The Pakistani cities of Taxila (Taxshashila), Peshawar (Parshpura) and Charsaddah (Pushklavati) were important cities of Gandhara. It was during this period that Taxila reached the peak of its development and became the center of Buddhism. Chandra Gupta Maurya and Ashoka spent time at Taxila, and so did their famous political adviser, Chanakya, who also taught at Taxila.
King Ashoka’s daughter, Sanghamitra, who became a Buddhist nun, is said to have taken a cutting of the Bodhi tree from Bhod Gaya to Sri Lanka and planted it at Anuradhapura, the ancient capital of the island, where it still stands and continues to grow. Many temples throughout the Buddhist world have Bodhi trees growing around them.
Back to the Bodhi tree of Islamabad.
The old pipal tree that grew in the woods of Islamabad was also believed to be a “descendant” of the Bodhi tree in Gaya, possibly planted by a devotee alongside a temple that may have existed here. Taxila, as the crow flies, is only a few miles from Islamabad and is full of Buddhist monuments — stupas, statues, and remains of monasteries.

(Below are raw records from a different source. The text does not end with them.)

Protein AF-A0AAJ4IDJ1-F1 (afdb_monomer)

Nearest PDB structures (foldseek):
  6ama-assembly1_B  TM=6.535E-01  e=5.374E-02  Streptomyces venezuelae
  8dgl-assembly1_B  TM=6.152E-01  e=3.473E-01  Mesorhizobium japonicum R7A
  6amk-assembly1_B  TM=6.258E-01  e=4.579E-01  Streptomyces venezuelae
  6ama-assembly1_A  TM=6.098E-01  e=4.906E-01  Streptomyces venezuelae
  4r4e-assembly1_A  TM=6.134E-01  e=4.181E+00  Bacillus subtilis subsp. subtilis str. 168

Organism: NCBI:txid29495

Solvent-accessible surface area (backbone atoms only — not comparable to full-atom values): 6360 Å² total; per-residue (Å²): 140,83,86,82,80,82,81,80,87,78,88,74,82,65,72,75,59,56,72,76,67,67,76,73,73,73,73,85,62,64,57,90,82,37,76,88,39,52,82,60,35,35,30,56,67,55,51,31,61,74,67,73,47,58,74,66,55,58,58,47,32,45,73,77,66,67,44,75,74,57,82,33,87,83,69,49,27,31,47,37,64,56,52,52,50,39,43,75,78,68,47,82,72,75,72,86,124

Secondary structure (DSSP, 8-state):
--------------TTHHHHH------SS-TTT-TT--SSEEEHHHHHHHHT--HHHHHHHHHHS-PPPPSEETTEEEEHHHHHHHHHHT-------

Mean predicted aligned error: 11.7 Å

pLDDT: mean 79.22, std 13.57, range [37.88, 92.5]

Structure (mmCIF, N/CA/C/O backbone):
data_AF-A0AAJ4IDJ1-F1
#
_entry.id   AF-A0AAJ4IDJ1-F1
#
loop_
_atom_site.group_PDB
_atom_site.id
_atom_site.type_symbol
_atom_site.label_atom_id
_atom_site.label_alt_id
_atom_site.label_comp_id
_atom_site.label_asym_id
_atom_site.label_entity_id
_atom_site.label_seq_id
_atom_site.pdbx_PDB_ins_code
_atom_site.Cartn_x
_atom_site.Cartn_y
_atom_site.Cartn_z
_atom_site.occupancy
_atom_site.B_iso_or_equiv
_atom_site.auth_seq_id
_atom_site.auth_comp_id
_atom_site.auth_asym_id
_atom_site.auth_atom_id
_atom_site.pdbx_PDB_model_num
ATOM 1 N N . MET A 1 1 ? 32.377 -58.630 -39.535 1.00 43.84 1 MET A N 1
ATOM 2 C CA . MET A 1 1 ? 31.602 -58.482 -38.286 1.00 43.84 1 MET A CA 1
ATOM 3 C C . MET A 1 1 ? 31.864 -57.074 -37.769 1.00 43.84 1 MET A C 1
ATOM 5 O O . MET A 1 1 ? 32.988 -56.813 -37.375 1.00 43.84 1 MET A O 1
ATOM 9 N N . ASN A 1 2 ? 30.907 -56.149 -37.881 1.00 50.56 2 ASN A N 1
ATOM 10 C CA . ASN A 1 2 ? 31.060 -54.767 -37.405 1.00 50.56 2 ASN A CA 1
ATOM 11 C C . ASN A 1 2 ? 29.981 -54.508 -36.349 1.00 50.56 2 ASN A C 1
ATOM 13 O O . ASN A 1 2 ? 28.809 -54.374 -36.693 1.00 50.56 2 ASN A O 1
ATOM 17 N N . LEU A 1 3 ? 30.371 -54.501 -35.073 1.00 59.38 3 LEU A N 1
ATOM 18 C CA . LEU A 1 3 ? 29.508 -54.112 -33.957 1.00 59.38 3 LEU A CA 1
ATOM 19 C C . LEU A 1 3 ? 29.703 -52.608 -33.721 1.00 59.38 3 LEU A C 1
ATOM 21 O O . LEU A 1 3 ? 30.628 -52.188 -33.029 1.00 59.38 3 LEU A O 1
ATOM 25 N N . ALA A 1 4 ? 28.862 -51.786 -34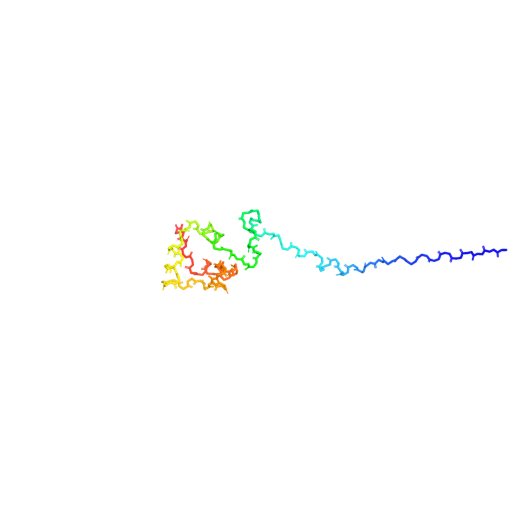.349 1.00 61.66 4 ALA A N 1
ATOM 26 C CA . ALA A 1 4 ? 28.790 -50.363 -34.041 1.00 61.66 4 ALA A CA 1
ATOM 27 C C . ALA A 1 4 ? 28.008 -50.190 -32.729 1.00 61.66 4 ALA A C 1
ATOM 29 O O . ALA A 1 4 ? 26.779 -50.223 -32.712 1.00 61.66 4 ALA A O 1
ATOM 30 N N . ASN A 1 5 ? 28.729 -50.069 -31.613 1.00 66.12 5 ASN A N 1
ATOM 31 C CA . ASN A 1 5 ? 28.133 -49.819 -30.304 1.00 66.12 5 ASN A CA 1
ATOM 32 C C . ASN A 1 5 ? 27.743 -48.339 -30.194 1.00 66.12 5 ASN A C 1
ATOM 34 O O . ASN A 1 5 ? 28.565 -47.486 -29.858 1.00 66.12 5 ASN A O 1
ATOM 38 N N . ASN A 1 6 ? 26.483 -48.036 -30.496 1.00 72.00 6 ASN A N 1
ATOM 39 C CA . ASN A 1 6 ? 25.927 -46.690 -30.395 1.00 72.00 6 ASN A CA 1
ATOM 40 C C . ASN A 1 6 ? 25.486 -46.432 -28.946 1.00 72.00 6 ASN A C 1
ATOM 42 O O . ASN A 1 6 ? 24.355 -46.737 -28.570 1.00 72.00 6 ASN A O 1
ATOM 46 N N . TYR A 1 7 ? 26.384 -45.905 -28.114 1.00 75.31 7 TYR A N 1
ATOM 47 C CA . TYR A 1 7 ? 26.050 -45.517 -26.742 1.00 75.31 7 TYR A CA 1
ATOM 48 C C . TYR A 1 7 ? 25.423 -44.118 -26.724 1.00 75.31 7 TYR A C 1
ATOM 50 O O . TYR A 1 7 ? 26.110 -43.115 -26.911 1.00 75.31 7 TYR A O 1
ATOM 58 N N . THR A 1 8 ? 24.114 -44.038 -26.485 1.00 76.00 8 THR A N 1
ATOM 59 C CA . THR A 1 8 ? 23.414 -42.766 -26.265 1.00 76.00 8 THR A CA 1
ATOM 60 C C . THR A 1 8 ? 23.428 -42.423 -24.778 1.00 76.00 8 THR A C 1
ATOM 62 O O . THR A 1 8 ? 22.761 -43.068 -23.971 1.00 76.00 8 THR A O 1
ATOM 65 N N . PHE A 1 9 ? 24.183 -41.391 -24.404 1.00 79.81 9 PHE A N 1
ATOM 66 C CA . PHE A 1 9 ? 24.162 -40.834 -23.054 1.00 79.81 9 PHE A CA 1
ATOM 67 C C . PHE A 1 9 ? 22.938 -39.924 -22.899 1.00 79.81 9 PHE A C 1
ATOM 69 O O . PHE A 1 9 ? 22.909 -38.823 -23.447 1.00 79.81 9 PHE A O 1
ATOM 76 N N . THR A 1 10 ? 21.915 -40.386 -22.178 1.00 81.44 10 THR A N 1
ATOM 77 C CA . THR A 1 10 ? 20.749 -39.555 -21.843 1.00 81.44 10 THR A CA 1
ATOM 78 C C . THR A 1 10 ? 20.939 -38.990 -20.445 1.00 81.44 10 THR A C 1
ATOM 80 O O . THR A 1 10 ? 20.976 -39.736 -19.468 1.00 81.44 10 THR A O 1
ATOM 83 N N . TYR A 1 11 ? 21.075 -37.668 -20.346 1.00 83.62 11 TYR A N 1
ATOM 84 C CA . TYR A 1 11 ? 21.114 -36.988 -19.059 1.00 83.62 11 TYR A CA 1
ATOM 85 C C . TYR A 1 11 ? 19.697 -36.893 -18.490 1.00 83.62 11 TYR A C 1
ATOM 87 O O . TYR A 1 11 ? 18.841 -36.217 -19.060 1.00 83.62 11 TYR A O 1
ATOM 95 N N . GLN A 1 12 ? 19.464 -37.551 -17.356 1.00 84.50 12 GLN A N 1
ATOM 96 C CA . GLN A 1 12 ? 18.275 -37.334 -16.543 1.00 84.50 12 GLN A CA 1
ATOM 97 C C . GLN A 1 12 ? 18.666 -36.510 -15.322 1.00 84.50 12 GLN A C 1
ATOM 99 O O . GLN A 1 12 ? 19.524 -36.915 -14.537 1.00 84.50 12 GLN A O 1
ATOM 104 N N . ALA A 1 13 ? 18.039 -35.343 -15.176 1.00 84.38 13 ALA A N 1
ATOM 105 C CA . ALA A 1 13 ? 18.240 -34.506 -14.007 1.00 84.38 13 ALA A CA 1
ATOM 106 C C . ALA A 1 13 ? 17.823 -35.278 -12.737 1.00 84.38 13 ALA A C 1
ATOM 108 O O . ALA A 1 13 ? 16.808 -35.983 -12.750 1.00 84.38 13 ALA A O 1
ATOM 109 N N . PRO A 1 14 ? 18.591 -35.177 -11.644 1.00 86.19 14 PRO A N 1
ATOM 110 C CA . PRO A 1 14 ? 18.262 -35.859 -10.404 1.00 86.19 14 PRO A CA 1
ATOM 111 C C . PRO A 1 14 ? 16.996 -35.276 -9.765 1.00 86.19 14 PRO A C 1
ATOM 113 O O . PRO A 1 14 ? 16.782 -34.063 -9.763 1.00 86.19 14 PRO A O 1
ATOM 116 N N . SER A 1 15 ? 16.176 -36.148 -9.174 1.00 81.69 15 SER A N 1
ATOM 117 C CA . SER A 1 15 ? 14.839 -35.806 -8.671 1.00 81.69 15 SER A CA 1
ATOM 118 C C . SER A 1 15 ? 14.818 -34.681 -7.628 1.00 81.69 15 SER A C 1
ATOM 120 O O . SER A 1 15 ? 13.830 -33.959 -7.562 1.00 81.69 15 SER A O 1
ATOM 122 N N . PHE A 1 16 ? 15.898 -34.476 -6.862 1.00 80.44 16 PHE A N 1
ATOM 123 C CA . PHE A 1 16 ? 15.983 -33.415 -5.843 1.00 80.44 16 PHE A CA 1
ATOM 124 C C . PHE A 1 16 ? 15.885 -31.997 -6.426 1.00 80.44 16 PHE A C 1
ATOM 126 O O . PHE A 1 16 ? 15.566 -31.049 -5.715 1.00 80.44 16 PHE A O 1
ATOM 133 N N . LEU A 1 17 ? 16.154 -31.822 -7.725 1.00 77.12 17 LEU A N 1
ATOM 134 C CA . LEU A 1 17 ? 15.996 -30.525 -8.384 1.00 77.12 17 LEU A CA 1
ATOM 135 C C . LEU A 1 17 ? 14.520 -30.118 -8.520 1.00 77.12 17 LEU A C 1
ATOM 137 O O . LEU A 1 17 ? 14.226 -28.924 -8.572 1.00 77.12 17 LEU A O 1
ATOM 141 N N . ASN A 1 18 ? 13.584 -31.075 -8.502 1.00 73.69 18 ASN A N 1
ATOM 142 C CA . ASN A 1 18 ? 12.151 -30.774 -8.543 1.00 73.69 18 ASN A CA 1
ATOM 143 C C . ASN A 1 18 ? 11.646 -30.124 -7.248 1.00 73.69 18 ASN A C 1
ATOM 145 O O . ASN A 1 18 ? 10.694 -29.340 -7.299 1.00 73.69 18 ASN A O 1
ATOM 149 N N . ASP A 1 19 ? 12.298 -30.381 -6.112 1.00 70.81 19 ASP A N 1
ATOM 150 C CA . ASP A 1 19 ? 11.923 -29.791 -4.822 1.00 70.81 19 ASP A CA 1
ATOM 151 C C . ASP A 1 19 ? 12.183 -28.275 -4.798 1.00 70.81 19 ASP A C 1
ATOM 153 O O . ASP A 1 19 ? 11.421 -27.508 -4.206 1.00 70.81 19 ASP A O 1
ATOM 157 N N . PHE A 1 20 ? 13.206 -27.814 -5.526 1.00 65.62 20 PHE A N 1
ATOM 158 C CA . PHE A 1 20 ? 13.498 -26.388 -5.707 1.00 65.62 20 PHE A CA 1
ATOM 159 C C . PHE A 1 20 ? 12.592 -25.716 -6.746 1.00 65.62 20 PHE A C 1
ATOM 161 O O . PHE A 1 20 ? 12.456 -24.493 -6.748 1.00 65.62 20 PHE A O 1
ATOM 168 N N . ALA A 1 21 ? 11.951 -26.492 -7.624 1.00 63.03 21 ALA A N 1
ATOM 169 C CA . ALA A 1 21 ? 11.159 -25.961 -8.730 1.00 63.03 21 ALA A CA 1
ATOM 170 C C . ALA A 1 21 ? 9.758 -25.465 -8.314 1.00 63.03 21 ALA A C 1
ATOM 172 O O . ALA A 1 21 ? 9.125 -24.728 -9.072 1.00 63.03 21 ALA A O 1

In the 1980s, General Ziaul Haq ruled Pakistan. In his zeal to “Islamize” the country, he encouraged and helped build madrassas all over the country. One such madrassa was built in the woods of Islamabad, not far from where the Bodhi tree stood. Over the years, the madrassa expanded, as most madrassas do, violating the building codes and encroaching upon the state land, to become one of the largest madrassas in Islamabad. Today, it occupies several acres of prime real estate and has a building complex and a very large playing field, probably larger than any school or college in Islamabad.

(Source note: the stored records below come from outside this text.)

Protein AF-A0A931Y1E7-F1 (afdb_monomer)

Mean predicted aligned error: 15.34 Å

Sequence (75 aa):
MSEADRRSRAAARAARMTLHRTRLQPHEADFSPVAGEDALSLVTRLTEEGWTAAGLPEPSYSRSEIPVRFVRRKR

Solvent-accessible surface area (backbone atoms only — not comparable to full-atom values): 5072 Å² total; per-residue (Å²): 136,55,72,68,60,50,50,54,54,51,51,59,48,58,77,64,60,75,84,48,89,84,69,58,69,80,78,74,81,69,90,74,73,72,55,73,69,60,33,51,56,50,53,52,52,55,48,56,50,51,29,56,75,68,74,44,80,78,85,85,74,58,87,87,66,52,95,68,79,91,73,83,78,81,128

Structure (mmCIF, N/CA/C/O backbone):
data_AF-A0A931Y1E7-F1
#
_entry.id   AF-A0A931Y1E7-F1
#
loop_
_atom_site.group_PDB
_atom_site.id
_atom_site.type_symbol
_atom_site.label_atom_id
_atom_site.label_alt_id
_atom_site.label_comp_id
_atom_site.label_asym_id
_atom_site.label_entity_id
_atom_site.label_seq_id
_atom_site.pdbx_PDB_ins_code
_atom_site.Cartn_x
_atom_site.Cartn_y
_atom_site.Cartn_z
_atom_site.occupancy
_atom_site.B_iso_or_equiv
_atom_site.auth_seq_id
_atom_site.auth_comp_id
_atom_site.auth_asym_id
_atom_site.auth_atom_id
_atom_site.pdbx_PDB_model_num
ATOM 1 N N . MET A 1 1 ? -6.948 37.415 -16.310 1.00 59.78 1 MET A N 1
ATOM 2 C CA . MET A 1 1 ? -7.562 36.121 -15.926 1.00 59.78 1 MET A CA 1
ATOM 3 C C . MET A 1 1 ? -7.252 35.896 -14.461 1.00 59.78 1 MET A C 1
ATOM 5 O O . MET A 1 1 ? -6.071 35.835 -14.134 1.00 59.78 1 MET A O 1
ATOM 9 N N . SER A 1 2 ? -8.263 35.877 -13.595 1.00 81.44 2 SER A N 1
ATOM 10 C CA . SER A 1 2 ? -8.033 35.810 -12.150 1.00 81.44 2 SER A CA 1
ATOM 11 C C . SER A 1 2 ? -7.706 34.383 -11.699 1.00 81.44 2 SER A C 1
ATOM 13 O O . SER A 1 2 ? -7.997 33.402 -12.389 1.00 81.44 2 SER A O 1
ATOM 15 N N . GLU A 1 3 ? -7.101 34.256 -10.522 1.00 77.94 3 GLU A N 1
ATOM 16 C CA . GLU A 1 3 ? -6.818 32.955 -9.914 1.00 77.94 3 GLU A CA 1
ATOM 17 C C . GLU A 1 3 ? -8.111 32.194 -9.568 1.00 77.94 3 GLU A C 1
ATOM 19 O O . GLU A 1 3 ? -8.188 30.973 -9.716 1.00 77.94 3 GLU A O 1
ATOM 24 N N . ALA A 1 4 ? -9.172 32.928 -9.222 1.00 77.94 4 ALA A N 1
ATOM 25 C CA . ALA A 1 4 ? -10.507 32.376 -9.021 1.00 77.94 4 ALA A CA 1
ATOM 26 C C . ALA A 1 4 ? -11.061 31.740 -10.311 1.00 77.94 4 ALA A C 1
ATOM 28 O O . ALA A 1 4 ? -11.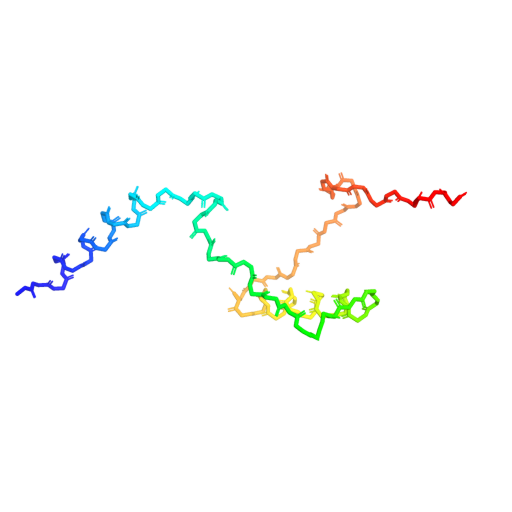574 30.618 -10.278 1.00 77.94 4 ALA A O 1
ATOM 29 N N . ASP A 1 5 ? -10.855 32.380 -11.469 1.00 79.12 5 ASP A N 1
ATOM 30 C CA . ASP A 1 5 ? -11.282 31.837 -12.767 1.00 79.12 5 ASP A CA 1
ATOM 31 C C . ASP A 1 5 ? -10.503 30.577 -13.155 1.00 79.12 5 ASP A C 1
ATOM 33 O O . ASP A 1 5 ? -11.014 29.714 -13.876 1.00 79.12 5 ASP A O 1
ATOM 37 N N . ARG A 1 6 ? -9.232 30.465 -12.744 1.00 75.19 6 ARG A N 1
ATOM 38 C CA . ARG A 1 6 ? -8.434 29.249 -12.970 1.00 75.19 6 ARG A CA 1
ATOM 39 C C . ARG A 1 6 ? -8.943 28.093 -12.118 1.00 75.19 6 ARG A C 1
ATOM 41 O O . ARG A 1 6 ? -9.164 27.012 -12.665 1.00 75.19 6 ARG A O 1
ATOM 48 N N . ARG A 1 7 ? -9.184 28.325 -10.823 1.00 76.88 7 ARG A N 1
ATOM 49 C CA . ARG A 1 7 ? -9.690 27.294 -9.901 1.00 76.88 7 ARG A CA 1
ATOM 50 C C . ARG A 1 7 ? -11.077 26.801 -10.291 1.00 76.88 7 ARG A C 1
ATOM 52 O O . ARG A 1 7 ? -11.285 25.594 -10.348 1.00 76.88 7 ARG A O 1
ATOM 59 N N . SER A 1 8 ? -11.987 27.708 -10.647 1.00 79.12 8 SER A N 1
ATOM 60 C CA . SER A 1 8 ? -13.340 27.350 -11.095 1.00 79.12 8 SER A CA 1
ATOM 61 C C . SER A 1 8 ? -13.309 26.444 -12.335 1.00 79.12 8 SER A C 1
ATOM 63 O O . SER A 1 8 ? -13.954 25.394 -12.377 1.00 79.12 8 SER A O 1
ATOM 65 N N . ARG A 1 9 ? -12.450 26.759 -13.314 1.00 75.69 9 ARG A N 1
ATOM 66 C CA . ARG A 1 9 ? -12.269 25.909 -14.503 1.00 75.69 9 ARG A CA 1
ATOM 67 C C . ARG A 1 9 ? -11.588 24.575 -14.198 1.00 75.69 9 ARG A C 1
ATOM 69 O O . ARG A 1 9 ? -11.918 23.583 -14.841 1.00 75.69 9 ARG A O 1
ATOM 76 N N . ALA A 1 10 ? -10.656 24.526 -13.249 1.00 71.56 10 ALA A N 1
ATOM 77 C CA . ALA A 1 10 ? -10.035 23.275 -12.816 1.00 71.56 10 ALA A CA 1
ATOM 78 C C . ALA A 1 10 ? -11.046 22.353 -12.111 1.00 71.56 10 ALA A C 1
ATOM 80 O O . ALA A 1 10 ? -11.131 21.176 -12.458 1.00 71.56 10 ALA A O 1
ATOM 81 N N . ALA A 1 11 ? -11.874 22.898 -11.216 1.00 71.06 11 ALA A N 1
ATOM 82 C CA . ALA A 1 11 ? -12.938 22.163 -10.536 1.00 71.06 11 ALA A CA 1
ATOM 83 C C . ALA A 1 11 ? -13.997 21.636 -11.521 1.00 71.06 11 ALA A C 1
ATOM 85 O O . ALA A 1 11 ? -14.377 20.469 -11.456 1.00 71.06 11 ALA A O 1
ATOM 86 N N . ALA A 1 12 ? -14.401 22.451 -12.503 1.00 71.06 12 ALA A N 1
ATOM 87 C CA . ALA A 1 12 ? -15.324 22.028 -13.557 1.00 71.06 12 ALA A CA 1
ATOM 88 C C . ALA A 1 12 ? -14.750 20.914 -14.458 1.00 71.06 12 ALA A C 1
ATOM 90 O O . ALA A 1 12 ? -15.504 20.075 -14.951 1.00 71.06 12 ALA A O 1
ATOM 91 N N . ARG A 1 13 ? -13.422 20.877 -14.668 1.00 66.06 13 ARG A N 1
ATOM 92 C CA . ARG A 1 13 ? -12.749 19.767 -15.369 1.00 66.06 13 ARG A CA 1
ATOM 93 C C . ARG A 1 13 ? -12.705 18.506 -14.516 1.00 66.06 13 ARG A C 1
ATOM 95 O O . ARG A 1 13 ? -13.048 17.446 -15.026 1.00 66.06 13 ARG A O 1
ATOM 102 N N . ALA A 1 14 ? -12.345 18.625 -13.240 1.00 60.56 14 ALA A N 1
ATOM 103 C CA . ALA A 1 14 ? -12.305 17.497 -12.313 1.00 60.56 14 ALA A CA 1
ATOM 104 C C . ALA A 1 14 ? -13.688 16.837 -12.161 1.00 60.56 14 ALA A C 1
ATOM 106 O O . ALA A 1 14 ? -13.797 15.620 -12.256 1.00 60.56 14 ALA A O 1
ATOM 107 N N . ALA A 1 15 ? -14.757 17.634 -12.054 1.00 57.97 15 ALA A N 1
ATOM 108 C CA . ALA A 1 15 ? -16.136 17.142 -11.973 1.00 57.97 15 ALA A CA 1
ATOM 109 C C . ALA A 1 15 ? -16.620 16.414 -13.247 1.00 57.97 15 ALA A C 1
ATOM 111 O O . ALA A 1 15 ? -17.580 15.650 -13.194 1.00 57.97 15 ALA A O 1
ATOM 112 N N . ARG A 1 16 ? -15.966 16.641 -14.397 1.00 54.75 16 ARG A N 1
ATOM 113 C CA . ARG A 1 16 ? -16.254 15.987 -15.688 1.00 54.75 16 ARG A CA 1
ATOM 114 C C . ARG A 1 16 ? -15.260 14.884 -16.056 1.00 54.75 16 ARG A C 1
ATOM 116 O O . ARG A 1 16 ? -15.426 14.261 -17.103 1.00 54.75 16 ARG A O 1
ATOM 123 N N . MET A 1 17 ? -14.237 14.628 -15.240 1.00 44.12 17 MET A N 1
ATOM 124 C CA . MET A 1 17 ? -13.315 13.517 -15.467 1.00 44.12 17 MET A CA 1
ATOM 125 C C . MET A 1 17 ? -13.992 12.206 -15.072 1.00 44.12 17 MET A C 1
ATOM 127 O O . MET A 1 17 ? -13.813 11.678 -13.980 1.00 44.12 17 MET A O 1
ATOM 131 N N . THR A 1 18 ? -14.787 11.663 -15.987 1.00 52.66 18 THR A N 1
ATOM 132 C CA . THR A 1 18 ? -15.257 10.283 -15.902 1.00 52.66 18 THR A CA 1
ATOM 133 C C . THR A 1 18 ? -14.041 9.377 -16.096 1.00 52.66 18 THR A C 1
ATOM 135 O O . THR A 1 18 ? -13.527 9.242 -17.209 1.00 52.66 18 THR A O 1
ATOM 138 N N . LEU A 1 19 ? -13.528 8.799 -15.007 1.00 49.72 19 LEU A N 1
ATOM 139 C CA . LEU A 1 19 ? -12.440 7.824 -15.056 1.00 49.72 19 LEU A CA 1
ATOM 140 C C . LEU A 1 19 ? -12.945 6.561 -15.760 1.00 49.72 19 LEU A C 1
ATOM 142 O O . LEU A 1 19 ? -13.594 5.701 -15.172 1.00 49.72 19 LEU A O 1
ATOM 146 N N . HIS A 1 20 ? -12.678 6.474 -17.059 1.0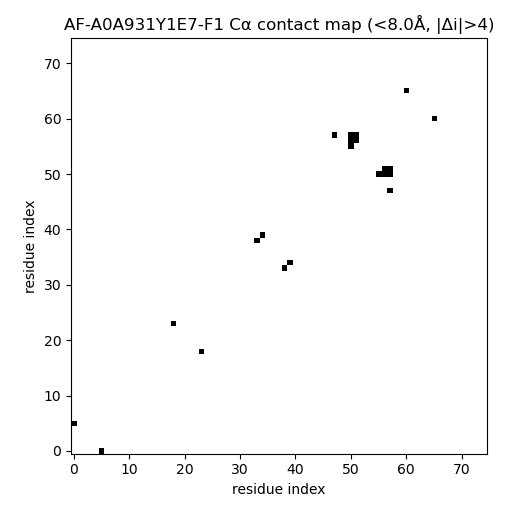0 48.47 20 HIS A N 1
ATOM 147 C CA . HIS A 1 20 ? -12.985 5.295 -17.851 1.00 48.47 20 HIS A CA 1
ATOM 148 C C . HIS A 1 20 ? -11.877 4.264 -17.624 1.00 48.47 20 HIS A C 1
ATOM 150 O O . HIS A 1 20 ? -10.713 4.541 -17.914 1.00 48.47 20 HIS A O 1
ATOM 156 N N . ARG A 1 21 ? -12.229 3.059 -17.158 1.00 50.91 21 ARG A N 1
ATOM 157 C CA . ARG A 1 21 ? -11.283 1.953 -16.896 1.00 50.91 21 ARG A CA 1
ATOM 158 C C . ARG A 1 21 ? -10.355 1.640 -18.084 1.00 50.91 21 ARG A C 1
ATOM 160 O O . ARG A 1 21 ? -9.267 1.123 -17.889 1.00 50.91 21 ARG A O 1
ATOM 167 N N . THR A 1 22 ? -10.784 1.970 -19.300 1.00 53.00 22 THR A N 1
ATOM 168 C CA . THR A 1 22 ? -10.069 1.737 -20.564 1.00 53.00 22 THR A CA 1
ATOM 169 C C . THR A 1 22 ? -9.223 2.918 -21.058 1.00 53.00 22 THR A C 1
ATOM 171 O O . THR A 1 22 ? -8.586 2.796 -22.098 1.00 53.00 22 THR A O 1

The madrassa houses a couple of thousand students ranging in age from 6 to 25, or even older. During breaks in their classes, they are seen swarming not only their own playground but also overrunning the nearby children’s park. It is an amusing sight to see bearded young men swinging and sliding on the swings and slides meant for children. But all these violations of civic rules were nothing compared to what they did to the Bodhi tree.
They set it on fire!
A symbol of a different faith standing so close to a madrassa was something too defiant. The incident was widely reported in the Pakistani press.
I suppose the perpetrators were simply emulating the example of the Taliban who, earlier that year, to the horror of the whole world, had blasted the 1500 years old Bamyan Buddhas in Afghanistan. Clearly, the virus had spread wide and deep in Pakistan, too.
Fortunately, because of its very large girth, the tree did not burn down completely. It survived with about half of it still intact. The city administration (CDA) tried to preserve what was left of the tree. They even posted guards for some time to protect the tree from any further attacks. When I saw it last, a few years ago, it was still green and seemed to be recovering from its wounds.
However, when I returned to Islamabad after many years, I decided to look up the tree, a short walk from where I lived. There was no tree there! Only a few logs were lying around like dead bodies. The tree had been decapitated. The small shelter next to it was also partially demolished, its remaining walls covered with graffiti, and the bench was gone.
I was taken aback. It was like going to look up an old friend to enquire about his health and being told that he had died a few weeks ago.
No one knows or is willing to say, how the tree finally perished. Did it just die of its old age or past injuries, or did the same people who had tried to burn it earlier killed it?